We built an agent workspace for it. You drop the data room into Atlas, the agent executes the eight steps below, and returns the work product to the partner ready to review.
The eight-step flow
1. Document map
Inventory every document in the data room. Group them by category — corporate, contracts, IP, employment, litigation, real estate, financial, regulatory — and flag anything that looks missing for a deal of this type. (Most diligence misses are at this step — the agent surfaces the gap rather than papering over it.)
2. Extract findings
Review every document and pull out every material finding a buyer would care about: change-of-control and assignment provisions, termination rights, exclusivity, non-competes, indemnities, caps on liability, auto-renewals, off-market terms. Cite the document and section for each.
3. Build the diligence matrix
Build the matrix in your firm's template. One row per contract, with columns for counterparty, term, renewal, change-of-control, assignment, termination, liability cap, and key risks. The agent fills your template directly — no copy-paste.
4. Red flags
Rank the top deal risks across the entire data room by severity. For each: the issue, where it appears, the potential impact on the transaction, and a suggested mitigation (price adjustment, condition precedent, indemnification, walk-away).

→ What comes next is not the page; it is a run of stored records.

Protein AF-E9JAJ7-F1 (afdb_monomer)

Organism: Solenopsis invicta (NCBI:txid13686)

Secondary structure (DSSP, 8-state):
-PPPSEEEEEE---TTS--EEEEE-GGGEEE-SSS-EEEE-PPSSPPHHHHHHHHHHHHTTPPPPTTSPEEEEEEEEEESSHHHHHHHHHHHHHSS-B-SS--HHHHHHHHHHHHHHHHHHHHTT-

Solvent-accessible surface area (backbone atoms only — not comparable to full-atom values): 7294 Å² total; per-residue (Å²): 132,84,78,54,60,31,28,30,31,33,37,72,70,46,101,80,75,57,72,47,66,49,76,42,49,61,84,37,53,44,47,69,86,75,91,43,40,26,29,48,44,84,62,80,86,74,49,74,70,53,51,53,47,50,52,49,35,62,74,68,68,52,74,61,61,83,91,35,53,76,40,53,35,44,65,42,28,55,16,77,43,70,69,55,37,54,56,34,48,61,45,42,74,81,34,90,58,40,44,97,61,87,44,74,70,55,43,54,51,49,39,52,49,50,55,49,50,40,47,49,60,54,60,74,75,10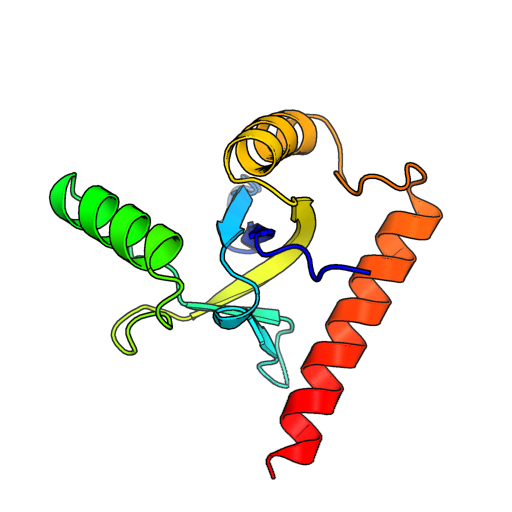6

Sequence (126 aa):
MGKAPYKLVEFAEESDGIKSIDVVPPNWIFYDGKAGLMTKFMPQPCNNKNLAYLHSLMQQKKPAPENWPNYTVEVRGEAKTYEEALKKVEILKNQKYAFSTDNETTAKAKVSALKKLYKMQRSEKK

Nearest PDB structures (foldseek):
  2e83-assembly1_B  TM=3.405E-01  e=1.297E+00  Nitratidesulfovibrio vulgaris str. 'Miyazaki F'
  1flm-assembly1_B  TM=3.381E-01  e=1.297E+00  Nitratidesulfovibrio vulgaris str. 'Miyazaki F'
  3a20-assembly1_B  TM=3.377E-01  e=2.033E+00  Nitratidesulfovibrio vulgaris str. 'Miyazaki F'
  1wlk-assembly2_D  TM=3.364E-01  e=1.906E+00  Nitratidesulfovibrio vulgaris str. 'Miyazaki F'
  1wli-assembly1_B  TM=3.045E-01  e=1.906E+00  Nitratidesulfovibrio vulgaris str. 'Miyazaki F'

Radius of gyration: 14.28 Å; Cα contacts (8 Å, |Δi|>4): 188; chains: 1; bounding box: 34×39×40 Å

pLDDT: mean 75.87, std 10.99, range [37.12, 88.12]

Foldseek 3Di:
DDDQQKFWKWFPDDPVPPIDIDIDGPLQWAAPLPLFIKGFDADPPDDPVVVVVVVVCSVVVHYHDPPGDITDIFGQEGHNDPVLNVVQSVVVVVDSHRYPPDDPVVSVVVRVVVRVVNVVVVVVVD

Mean predicted aligned error: 8.83 Å

Structure (mmCIF, N/CA/C/O backbone):
data_AF-E9JAJ7-F1
#
_entry.id   AF-E9JAJ7-F1
#
loop_
_atom_site.group_PDB
_atom_site.id
_atom_site.type_symbol
_atom_site.label_atom_id
_atom_site.label_alt_id
_atom_site.label_comp_id
_atom_site.label_asym_id
_atom_site.label_entity_id
_atom_site.label_seq_id
_atom_site.pdbx_PDB_ins_code
_atom_site.Cartn_x
_ato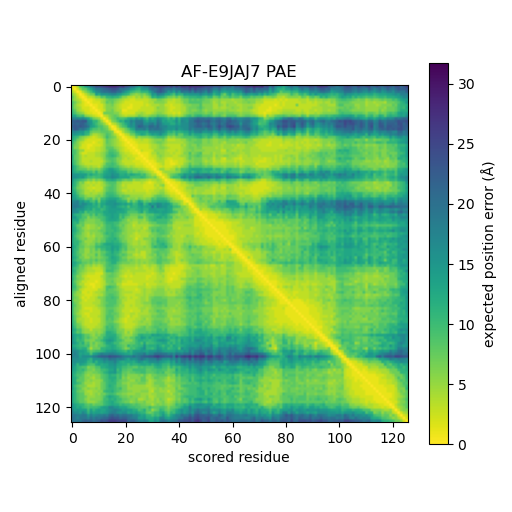m_site.Cartn_y
_atom_site.Cartn_z
_atom_site.occupancy
_atom_site.B_iso_or_equiv
_atom_site.auth_seq_id
_atom_site.auth_comp_id
_atom_site.auth_asym_id
_atom_site.auth_atom_id
_atom_site.pdbx_PDB_model_num
ATOM 1 N N . MET A 1 1 ? -17.837 -8.982 6.719 1.00 37.12 1 MET A N 1
ATOM 2 C CA . MET A 1 1 ? -17.133 -7.703 6.454 1.00 37.12 1 MET A CA 1
ATOM 3 C C . MET A 1 1 ? -16.274 -7.866 5.207 1.00 37.12 1 MET A C 1
ATOM 5 O O . MET A 1 1 ? -15.328 -8.641 5.236 1.00 37.12 1 MET A O 1
ATOM 9 N N . GLY A 1 2 ? -16.650 -7.237 4.088 1.00 47.44 2 GLY A N 1
ATOM 10 C CA . GLY A 1 2 ? -15.948 -7.403 2.808 1.00 47.44 2 GLY A CA 1
ATOM 11 C C . GLY A 1 2 ? -14.511 -6.885 2.877 1.00 47.44 2 GLY A C 1
ATOM 12 O O . GLY A 1 2 ? -14.290 -5.751 3.301 1.00 47.44 2 GLY A O 1
ATOM 13 N N . LYS A 1 3 ? -13.534 -7.716 2.491 1.00 57.53 3 LYS A N 1
ATOM 14 C CA . LYS A 1 3 ? -12.126 -7.308 2.385 1.00 57.53 3 LYS A CA 1
ATOM 15 C C . LYS A 1 3 ? -12.030 -6.143 1.394 1.00 57.53 3 LYS A C 1
ATOM 17 O O . LYS A 1 3 ? -12.501 -6.274 0.269 1.00 57.53 3 LYS A O 1
ATOM 22 N N . ALA A 1 4 ? -11.430 -5.025 1.803 1.00 67.81 4 ALA A N 1
ATOM 23 C CA . ALA A 1 4 ? -11.141 -3.907 0.908 1.00 67.81 4 ALA A CA 1
ATOM 24 C C . ALA A 1 4 ? -10.211 -4.391 -0.230 1.00 67.81 4 ALA A C 1
ATOM 26 O O . ALA A 1 4 ? -9.093 -4.828 0.071 1.00 67.81 4 ALA A O 1
ATOM 27 N N . PRO A 1 5 ? -10.654 -4.372 -1.505 1.00 78.75 5 PRO A N 1
ATOM 28 C CA . PRO A 1 5 ? -9.889 -4.903 -2.629 1.00 78.75 5 PRO A CA 1
ATOM 29 C C . PRO A 1 5 ? -8.741 -3.985 -3.065 1.00 78.75 5 PRO A C 1
ATOM 31 O O . PRO A 1 5 ? -7.928 -4.408 -3.882 1.00 78.75 5 PRO A O 1
ATOM 34 N N . TYR A 1 6 ? -8.636 -2.778 -2.499 1.00 84.00 6 TYR A N 1
ATOM 35 C CA . TYR A 1 6 ? -7.574 -1.821 -2.791 1.00 84.00 6 TYR A CA 1
ATOM 36 C C . TYR A 1 6 ? -6.858 -1.400 -1.507 1.00 84.00 6 TYR A C 1
ATOM 38 O O . TYR A 1 6 ? -7.486 -1.097 -0.485 1.00 84.00 6 TYR A O 1
ATOM 46 N N . LYS A 1 7 ? -5.529 -1.380 -1.556 1.00 86.81 7 LYS A N 1
ATOM 47 C CA . LYS A 1 7 ? -4.653 -0.931 -0.475 1.00 86.81 7 LYS A CA 1
ATOM 48 C C . LYS A 1 7 ? -3.829 0.242 -0.973 1.00 86.81 7 LYS A C 1
ATOM 50 O O . LYS A 1 7 ? -3.278 0.184 -2.064 1.00 86.81 7 LYS A O 1
ATOM 55 N N . LEU A 1 8 ? -3.771 1.294 -0.169 1.00 88.12 8 LEU A N 1
ATOM 56 C CA . LEU A 1 8 ? -2.919 2.440 -0.444 1.00 88.12 8 LEU A CA 1
ATOM 57 C C . LEU A 1 8 ? -1.568 2.170 0.187 1.00 88.12 8 LEU A C 1
ATOM 59 O O . LEU A 1 8 ? -1.494 1.939 1.399 1.00 88.12 8 LEU A O 1
ATOM 63 N N . VAL A 1 9 ? -0.534 2.162 -0.637 1.00 87.31 9 VAL A N 1
ATOM 64 C CA . VAL A 1 9 ? 0.825 1.827 -0.246 1.00 87.31 9 VAL A CA 1
ATOM 65 C C . VAL A 1 9 ? 1.745 3.005 -0.519 1.00 87.31 9 VAL A C 1
ATOM 67 O O . VAL A 1 9 ? 1.724 3.594 -1.593 1.00 87.31 9 VAL A O 1
ATOM 70 N N . GLU A 1 10 ? 2.526 3.364 0.488 1.00 85.81 10 GLU A N 1
ATOM 71 C CA . GLU A 1 10 ? 3.592 4.352 0.396 1.00 85.81 10 GLU A CA 1
ATOM 72 C C . GLU A 1 10 ? 4.898 3.622 0.106 1.00 85.81 10 GLU A C 1
ATOM 74 O O . GLU A 1 10 ? 5.271 2.709 0.843 1.00 85.81 10 GLU A O 1
ATOM 79 N N . PHE A 1 11 ? 5.566 4.006 -0.972 1.00 84.31 11 PHE A N 1
ATOM 80 C CA . PHE A 1 11 ? 6.852 3.472 -1.385 1.00 84.31 11 PHE A CA 1
ATOM 81 C C . PHE A 1 11 ? 7.953 4.123 -0.556 1.00 84.31 11 PHE A C 1
ATOM 83 O O . PHE A 1 11 ? 8.002 5.342 -0.409 1.00 84.31 11 PHE A O 1
ATOM 90 N N . ALA A 1 12 ? 8.817 3.287 0.019 1.00 73.38 12 ALA A N 1
ATOM 91 C CA . ALA A 1 12 ? 9.922 3.735 0.860 1.00 73.38 12 ALA A CA 1
ATOM 92 C C . ALA A 1 12 ? 11.116 4.273 0.046 1.00 73.38 12 ALA A C 1
ATOM 94 O O . ALA A 1 12 ? 12.028 4.854 0.629 1.00 73.38 12 ALA A O 1
ATOM 95 N N . GLU A 1 13 ? 11.122 4.077 -1.277 1.00 64.31 13 GLU A N 1
ATOM 96 C CA . GLU A 1 13 ? 12.116 4.659 -2.180 1.00 64.31 13 GLU A CA 1
ATOM 97 C C . GLU A 1 13 ? 11.724 6.096 -2.536 1.00 64.31 13 GLU A C 1
ATOM 99 O O . GLU A 1 13 ? 10.754 6.312 -3.254 1.00 64.31 13 GLU A O 1
ATOM 104 N N . GLU A 1 14 ? 12.464 7.064 -1.996 1.00 51.38 14 GLU A N 1
ATOM 105 C CA . GLU A 1 14 ? 13.362 7.914 -2.787 1.00 51.38 14 GLU A CA 1
ATOM 106 C C . GLU A 1 14 ? 14.253 8.751 -1.856 1.00 51.38 14 GLU A C 1
ATOM 108 O O . GLU A 1 14 ? 13.816 9.285 -0.832 1.00 51.38 14 GLU A O 1
ATOM 113 N N . SER A 1 15 ? 15.529 8.842 -2.229 1.00 51.06 15 SER A N 1
ATOM 114 C CA . SER A 1 15 ? 16.633 9.506 -1.524 1.00 51.06 15 SER A CA 1
ATOM 115 C C . SER A 1 15 ? 16.417 11.001 -1.230 1.00 51.06 15 SER A C 1
ATOM 117 O O . SER A 1 15 ? 17.202 11.583 -0.487 1.00 51.06 15 SER A O 1
ATOM 119 N N . ASP A 1 16 ? 15.338 11.596 -1.747 1.00 52.28 16 ASP A N 1
ATOM 120 C CA . ASP A 1 16 ? 14.982 13.014 -1.615 1.00 52.28 16 ASP A CA 1
ATOM 121 C C . ASP A 1 16 ? 13.750 13.274 -0.722 1.00 52.28 16 ASP A C 1
ATOM 123 O O . ASP A 1 16 ? 13.243 14.392 -0.643 1.00 52.28 16 ASP A O 1
ATOM 127 N N . GLY A 1 17 ? 13.234 12.254 -0.024 1.00 52.75 17 GLY A N 1
ATOM 128 C CA . GLY A 1 17 ? 12.111 12.423 0.908 1.00 52.75 17 GLY A CA 1
ATOM 129 C C . GLY A 1 17 ? 10.742 12.611 0.240 1.00 52.75 17 GLY A C 1
ATOM 130 O O . GLY A 1 17 ? 9.749 12.841 0.939 1.00 52.75 17 GLY A O 1
ATOM 131 N N . ILE A 1 18 ? 10.663 12.467 -1.087 1.00 54.97 18 ILE A N 1
ATOM 132 C CA . ILE A 1 18 ? 9.406 12.434 -1.837 1.00 54.97 18 ILE A CA 1
ATOM 133 C C . ILE A 1 18 ? 8.779 11.051 -1.654 1.00 54.97 18 ILE A C 1
ATOM 135 O O . ILE A 1 18 ? 9.198 10.056 -2.235 1.00 54.97 18 ILE A O 1
ATOM 139 N N . LYS A 1 19 ? 7.755 10.979 -0.806 1.00 68.31 19 LYS A N 1
ATOM 140 C CA . LYS A 1 19 ? 7.008 9.743 -0.562 1.00 68.31 19 LYS A CA 1
ATOM 141 C C . LYS A 1 19 ? 6.015 9.522 -1.694 1.00 68.31 19 LYS A C 1
ATOM 143 O O . LYS A 1 19 ? 5.019 10.238 -1.793 1.00 68.31 19 LYS A O 1
ATOM 148 N N . SER A 1 20 ? 6.267 8.521 -2.528 1.00 77.38 20 SER A N 1
ATOM 149 C CA . SER A 1 20 ? 5.321 8.115 -3.568 1.00 77.38 20 SER A CA 1
ATOM 150 C C . SER A 1 20 ? 4.231 7.232 -2.966 1.00 77.38 20 SER A C 1
ATOM 152 O O . SER A 1 20 ? 4.525 6.262 -2.272 1.00 77.38 20 SER A O 1
ATOM 154 N N . ILE A 1 21 ? 2.964 7.565 -3.208 1.00 83.31 21 ILE A N 1
ATOM 155 C CA . ILE A 1 21 ? 1.813 6.808 -2.704 1.00 83.31 21 ILE A CA 1
ATOM 156 C C . ILE A 1 21 ? 1.002 6.327 -3.893 1.00 83.31 21 ILE A C 1
ATOM 158 O O . ILE A 1 21 ? 0.557 7.136 -4.703 1.00 83.31 21 ILE A O 1
ATOM 162 N N . ASP A 1 22 ? 0.778 5.019 -3.958 1.00 85.19 22 ASP A N 1
ATOM 163 C CA . ASP A 1 22 ? 0.008 4.389 -5.026 1.00 85.19 22 ASP A CA 1
ATOM 164 C C . ASP A 1 22 ? -1.009 3.389 -4.463 1.00 85.19 22 ASP A C 1
ATOM 166 O O . ASP A 1 22 ? -1.045 3.077 -3.267 1.00 85.19 22 ASP A O 1
ATOM 170 N N . VAL A 1 23 ? -1.880 2.894 -5.333 1.00 85.75 23 VAL A N 1
ATOM 171 C CA . VAL A 1 23 ? -2.938 1.947 -5.007 1.00 85.75 23 VAL A CA 1
ATOM 172 C C . VAL A 1 23 ? -2.551 0.589 -5.562 1.00 85.75 23 VAL A C 1
ATOM 174 O O . VAL A 1 23 ? -2.364 0.436 -6.759 1.00 85.75 23 VAL A O 1
ATOM 177 N N . VAL A 1 24 ? -2.505 -0.437 -4.718 1.00 85.69 24 VAL A N 1
ATOM 178 C CA . VAL A 1 24 ? -2.261 -1.814 -5.160 1.00 85.69 24 VAL A CA 1
ATOM 179 C C . VAL A 1 24 ? -3.316 -2.775 -4.615 1.00 85.69 24 VAL A C 1
ATOM 181 O O . VAL A 1 24 ? -3.870 -2.566 -3.529 1.00 85.69 24 VAL A O 1
ATOM 184 N N . PRO A 1 25 ? -3.607 -3.868 -5.334 1.00 84.62 25 PRO A N 1
ATOM 185 C CA . PRO A 1 25 ? -4.379 -4.968 -4.781 1.00 84.62 25 PRO A CA 1
ATOM 186 C C . PRO A 1 25 ? -3.653 -5.597 -3.578 1.00 84.62 25 PRO A C 1
ATOM 188 O O . PRO A 1 25 ? -2.432 -5.755 -3.606 1.00 84.62 25 PRO A O 1
ATOM 191 N N . PRO A 1 26 ? -4.376 -6.063 -2.543 1.00 82.00 26 PRO A N 1
ATOM 192 C CA . PRO A 1 26 ? -3.764 -6.726 -1.389 1.00 82.00 26 PRO A CA 1
ATOM 193 C C . PRO A 1 26 ? -2.993 -7.996 -1.774 1.00 82.00 26 PRO A C 1
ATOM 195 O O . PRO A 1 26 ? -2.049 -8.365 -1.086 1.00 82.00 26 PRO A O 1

5. Change-of-control sweep
Every clause triggered by a change of control or assignment, across every contract, in one place. Counterparty, exact trigger language, consent required (yes/no). This is the list that drives the buyer's third-party-consent workstream.
6. Contract obligations summary
The company's ongoing obligations and liabilities: payment commitments, minimums, exclusivity, MFN clauses, standing covenants. The liabilities the buyer is inheriting on day one.
7. Gap and consent list
What's still missing to complete diligence (documents, schedules, confirmations) and every third-party consent or notice the transaction will require. Ordered by priority so the deal team can run the right workstreams in parallel.
8. Deal team memo
A concise memo for the deal team: scope reviewed, key findings, material risks, open items, recommended next steps. Ready for the partner.
Why agent workspaces
Atlas runs this flow inside an agent workspace — a private, tenant-isolated environment where:
- The documents never leave your tenant. No external SaaS. No shared infrastructure.
- Every action is logged. The audit trail is exportable in the same format as your firm's existing matter management system.
- Every output is cited. Every cell in the matrix, every finding, every memo paragraph traces back to its source document and section. Click to verify.
- The partner is reviewing, not building. The eight-step flow runs on the docs you upload; the partner's first interaction is the finished work product.
The time math
A typical 200-document data room takes a competent first- or second-year between 30 and 60 hours to diligence to the matrix-and-memo level. The agent workspace runs the flow in under three minutes end-to-end. Partner review time is unchanged.
What used to be most of a week becomes most of an afternoon.
Beyond M&A
The same agent-workspace pattern applies wherever a legal workflow has well-defined steps and document inputs:
- Loan portfolio review
- Insurance claim investigation
- Regulatory examination response
- Vendor contract repapering
- Estate document audit
The workspace knows the steps. You bring the documents.